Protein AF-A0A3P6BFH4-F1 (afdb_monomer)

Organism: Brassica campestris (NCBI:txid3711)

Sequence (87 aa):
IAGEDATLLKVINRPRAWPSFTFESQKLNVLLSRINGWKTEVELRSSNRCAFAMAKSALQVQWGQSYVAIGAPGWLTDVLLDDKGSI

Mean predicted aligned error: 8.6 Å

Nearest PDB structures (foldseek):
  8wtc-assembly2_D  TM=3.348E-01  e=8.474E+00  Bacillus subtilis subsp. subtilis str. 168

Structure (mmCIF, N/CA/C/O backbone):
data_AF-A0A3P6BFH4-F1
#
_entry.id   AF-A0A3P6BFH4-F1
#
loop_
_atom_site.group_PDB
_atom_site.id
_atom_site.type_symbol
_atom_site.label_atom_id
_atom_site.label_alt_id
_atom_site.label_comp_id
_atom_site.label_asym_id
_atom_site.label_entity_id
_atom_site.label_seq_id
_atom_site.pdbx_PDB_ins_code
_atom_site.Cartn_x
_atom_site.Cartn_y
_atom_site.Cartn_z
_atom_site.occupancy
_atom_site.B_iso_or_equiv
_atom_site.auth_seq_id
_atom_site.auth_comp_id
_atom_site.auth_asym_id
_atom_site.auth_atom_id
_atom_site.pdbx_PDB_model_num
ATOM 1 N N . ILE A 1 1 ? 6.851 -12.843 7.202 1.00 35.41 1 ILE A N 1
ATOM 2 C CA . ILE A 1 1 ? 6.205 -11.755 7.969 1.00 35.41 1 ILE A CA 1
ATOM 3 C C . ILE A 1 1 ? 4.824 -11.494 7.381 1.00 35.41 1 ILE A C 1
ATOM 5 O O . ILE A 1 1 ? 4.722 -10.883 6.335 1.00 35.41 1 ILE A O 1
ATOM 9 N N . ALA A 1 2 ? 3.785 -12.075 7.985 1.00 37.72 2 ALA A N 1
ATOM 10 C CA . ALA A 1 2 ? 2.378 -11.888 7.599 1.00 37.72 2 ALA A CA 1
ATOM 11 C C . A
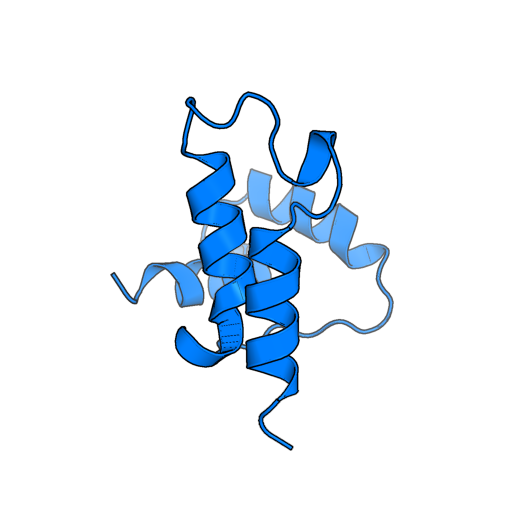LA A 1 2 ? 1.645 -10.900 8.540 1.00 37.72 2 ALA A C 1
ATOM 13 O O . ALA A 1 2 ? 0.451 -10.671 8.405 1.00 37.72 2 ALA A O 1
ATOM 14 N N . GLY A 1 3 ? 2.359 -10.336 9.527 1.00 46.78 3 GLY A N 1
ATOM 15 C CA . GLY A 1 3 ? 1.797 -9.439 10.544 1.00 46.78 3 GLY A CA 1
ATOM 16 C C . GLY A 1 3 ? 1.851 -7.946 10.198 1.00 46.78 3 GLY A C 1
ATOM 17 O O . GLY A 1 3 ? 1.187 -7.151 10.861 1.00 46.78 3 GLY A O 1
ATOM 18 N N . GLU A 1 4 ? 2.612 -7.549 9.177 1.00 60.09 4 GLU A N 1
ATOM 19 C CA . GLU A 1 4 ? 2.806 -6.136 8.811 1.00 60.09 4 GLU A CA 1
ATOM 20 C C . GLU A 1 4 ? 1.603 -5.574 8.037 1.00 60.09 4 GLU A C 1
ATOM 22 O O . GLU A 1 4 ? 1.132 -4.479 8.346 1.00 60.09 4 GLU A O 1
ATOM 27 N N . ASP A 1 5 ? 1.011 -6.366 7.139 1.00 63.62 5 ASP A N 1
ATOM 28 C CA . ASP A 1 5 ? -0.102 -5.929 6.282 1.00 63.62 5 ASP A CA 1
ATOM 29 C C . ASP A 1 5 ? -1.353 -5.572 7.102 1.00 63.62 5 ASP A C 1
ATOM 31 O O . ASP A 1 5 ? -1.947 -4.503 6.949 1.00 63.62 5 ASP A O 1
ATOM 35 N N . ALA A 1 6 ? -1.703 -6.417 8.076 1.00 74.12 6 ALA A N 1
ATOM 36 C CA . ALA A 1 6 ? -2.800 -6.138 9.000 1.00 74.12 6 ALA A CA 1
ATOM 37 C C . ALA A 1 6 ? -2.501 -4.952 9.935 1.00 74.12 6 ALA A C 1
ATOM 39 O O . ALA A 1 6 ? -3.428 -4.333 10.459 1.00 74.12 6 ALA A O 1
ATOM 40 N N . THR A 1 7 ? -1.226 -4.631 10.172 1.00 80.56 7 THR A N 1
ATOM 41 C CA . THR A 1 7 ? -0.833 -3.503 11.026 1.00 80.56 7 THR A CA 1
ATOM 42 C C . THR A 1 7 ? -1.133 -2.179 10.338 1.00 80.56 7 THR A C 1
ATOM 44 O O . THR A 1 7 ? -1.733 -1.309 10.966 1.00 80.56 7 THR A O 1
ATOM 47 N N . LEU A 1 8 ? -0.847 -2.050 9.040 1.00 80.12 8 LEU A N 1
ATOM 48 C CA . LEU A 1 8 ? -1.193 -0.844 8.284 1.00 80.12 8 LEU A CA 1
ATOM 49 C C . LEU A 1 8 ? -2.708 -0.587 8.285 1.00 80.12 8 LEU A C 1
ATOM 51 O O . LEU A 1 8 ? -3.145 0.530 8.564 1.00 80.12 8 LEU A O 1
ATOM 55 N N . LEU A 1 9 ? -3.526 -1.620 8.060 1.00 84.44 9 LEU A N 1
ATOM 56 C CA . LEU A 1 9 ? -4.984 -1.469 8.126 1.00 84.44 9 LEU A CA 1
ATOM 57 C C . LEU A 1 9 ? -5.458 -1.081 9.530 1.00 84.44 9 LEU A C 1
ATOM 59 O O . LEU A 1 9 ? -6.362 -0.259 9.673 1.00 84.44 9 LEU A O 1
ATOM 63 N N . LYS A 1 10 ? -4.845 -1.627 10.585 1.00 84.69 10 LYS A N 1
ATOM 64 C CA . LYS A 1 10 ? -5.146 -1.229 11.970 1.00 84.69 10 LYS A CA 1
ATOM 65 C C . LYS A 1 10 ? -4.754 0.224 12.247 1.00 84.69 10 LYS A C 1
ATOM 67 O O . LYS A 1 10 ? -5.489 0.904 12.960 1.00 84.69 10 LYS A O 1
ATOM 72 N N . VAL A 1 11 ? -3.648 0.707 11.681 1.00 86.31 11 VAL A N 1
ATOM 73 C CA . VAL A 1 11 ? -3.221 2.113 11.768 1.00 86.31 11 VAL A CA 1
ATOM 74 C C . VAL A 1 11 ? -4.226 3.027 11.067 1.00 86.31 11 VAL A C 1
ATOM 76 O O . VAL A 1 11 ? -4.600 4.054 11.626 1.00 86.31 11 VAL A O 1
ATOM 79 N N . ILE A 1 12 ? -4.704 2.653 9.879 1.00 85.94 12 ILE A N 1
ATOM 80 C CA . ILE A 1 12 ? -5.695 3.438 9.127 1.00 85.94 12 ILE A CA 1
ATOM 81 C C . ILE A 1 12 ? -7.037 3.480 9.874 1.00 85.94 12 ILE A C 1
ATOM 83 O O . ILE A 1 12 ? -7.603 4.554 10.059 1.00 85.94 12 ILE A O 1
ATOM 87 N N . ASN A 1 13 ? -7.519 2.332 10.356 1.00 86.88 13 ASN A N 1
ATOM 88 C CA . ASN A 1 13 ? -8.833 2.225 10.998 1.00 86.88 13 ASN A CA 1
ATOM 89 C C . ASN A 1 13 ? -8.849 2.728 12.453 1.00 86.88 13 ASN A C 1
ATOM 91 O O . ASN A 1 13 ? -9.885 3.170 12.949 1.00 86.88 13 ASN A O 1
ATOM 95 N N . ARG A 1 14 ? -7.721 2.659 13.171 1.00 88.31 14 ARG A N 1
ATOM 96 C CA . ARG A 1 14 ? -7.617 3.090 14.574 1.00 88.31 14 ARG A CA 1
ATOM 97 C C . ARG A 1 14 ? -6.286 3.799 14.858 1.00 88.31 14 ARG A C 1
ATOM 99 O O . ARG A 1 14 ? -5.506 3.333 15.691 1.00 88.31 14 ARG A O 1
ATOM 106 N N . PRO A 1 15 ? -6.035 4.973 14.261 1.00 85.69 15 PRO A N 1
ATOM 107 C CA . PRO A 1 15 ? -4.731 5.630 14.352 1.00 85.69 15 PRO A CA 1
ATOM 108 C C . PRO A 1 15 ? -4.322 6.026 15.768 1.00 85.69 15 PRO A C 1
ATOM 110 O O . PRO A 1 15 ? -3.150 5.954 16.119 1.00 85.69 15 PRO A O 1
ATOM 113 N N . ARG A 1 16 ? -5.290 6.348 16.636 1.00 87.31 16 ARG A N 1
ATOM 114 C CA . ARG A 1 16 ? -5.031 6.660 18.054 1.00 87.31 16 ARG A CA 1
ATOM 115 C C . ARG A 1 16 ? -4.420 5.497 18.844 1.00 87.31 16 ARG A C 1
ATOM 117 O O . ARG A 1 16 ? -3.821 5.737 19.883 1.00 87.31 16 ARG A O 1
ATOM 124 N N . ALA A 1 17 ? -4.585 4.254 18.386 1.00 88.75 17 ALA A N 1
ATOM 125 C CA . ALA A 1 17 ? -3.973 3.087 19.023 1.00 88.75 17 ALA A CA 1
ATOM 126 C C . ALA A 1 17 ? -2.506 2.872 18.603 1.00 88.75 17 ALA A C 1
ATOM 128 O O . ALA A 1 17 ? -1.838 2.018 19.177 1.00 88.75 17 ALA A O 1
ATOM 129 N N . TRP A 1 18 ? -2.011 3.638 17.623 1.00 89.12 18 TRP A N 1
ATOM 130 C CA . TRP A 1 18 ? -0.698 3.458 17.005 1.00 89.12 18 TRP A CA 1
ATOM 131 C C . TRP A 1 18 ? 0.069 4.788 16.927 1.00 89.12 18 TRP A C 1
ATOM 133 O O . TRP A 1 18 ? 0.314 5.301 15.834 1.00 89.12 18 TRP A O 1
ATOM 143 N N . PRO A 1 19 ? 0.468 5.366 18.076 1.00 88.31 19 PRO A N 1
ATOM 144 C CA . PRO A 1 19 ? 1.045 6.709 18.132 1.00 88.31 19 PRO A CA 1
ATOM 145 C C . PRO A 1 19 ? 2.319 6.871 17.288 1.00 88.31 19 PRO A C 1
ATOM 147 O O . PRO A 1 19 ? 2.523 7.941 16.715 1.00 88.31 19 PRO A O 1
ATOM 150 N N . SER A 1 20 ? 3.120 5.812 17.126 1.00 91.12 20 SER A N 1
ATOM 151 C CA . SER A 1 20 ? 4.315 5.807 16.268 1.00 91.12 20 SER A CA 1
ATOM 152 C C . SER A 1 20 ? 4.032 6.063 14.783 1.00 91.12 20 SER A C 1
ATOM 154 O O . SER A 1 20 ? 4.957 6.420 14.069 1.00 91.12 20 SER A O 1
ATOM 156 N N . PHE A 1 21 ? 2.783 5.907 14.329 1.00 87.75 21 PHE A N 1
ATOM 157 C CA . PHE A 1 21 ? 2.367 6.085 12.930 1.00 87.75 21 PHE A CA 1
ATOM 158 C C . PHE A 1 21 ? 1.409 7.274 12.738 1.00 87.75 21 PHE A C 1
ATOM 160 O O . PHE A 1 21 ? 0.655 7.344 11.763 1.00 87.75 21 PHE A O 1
************
WORK INSTRUCTION. There is a line with "ATOM 74 C C" and a line with "ATOM 80 C CA" above. Copy exactly those two lines and all lines between them, with nothing else.

OUTPUT OF THE EXERCISE.
ATOM 74 C C . VAL A 1 11 ? -4.226 3.027 11.067 1.00 86.31 11 VAL A C 1
ATOM 76 O O . VAL A 1 11 ? -4.600 4.054 11.626 1.00 86.31 11 VAL A O 1
ATOM 79 N N . ILE A 1 12 ? -4.704 2.653 9.879 1.00 85.94 12 ILE A N 1
ATOM 80 C CA . ILE A 1 12 ? -5.695 3.438 9.127 1.00 85.94 12 ILE A CA 1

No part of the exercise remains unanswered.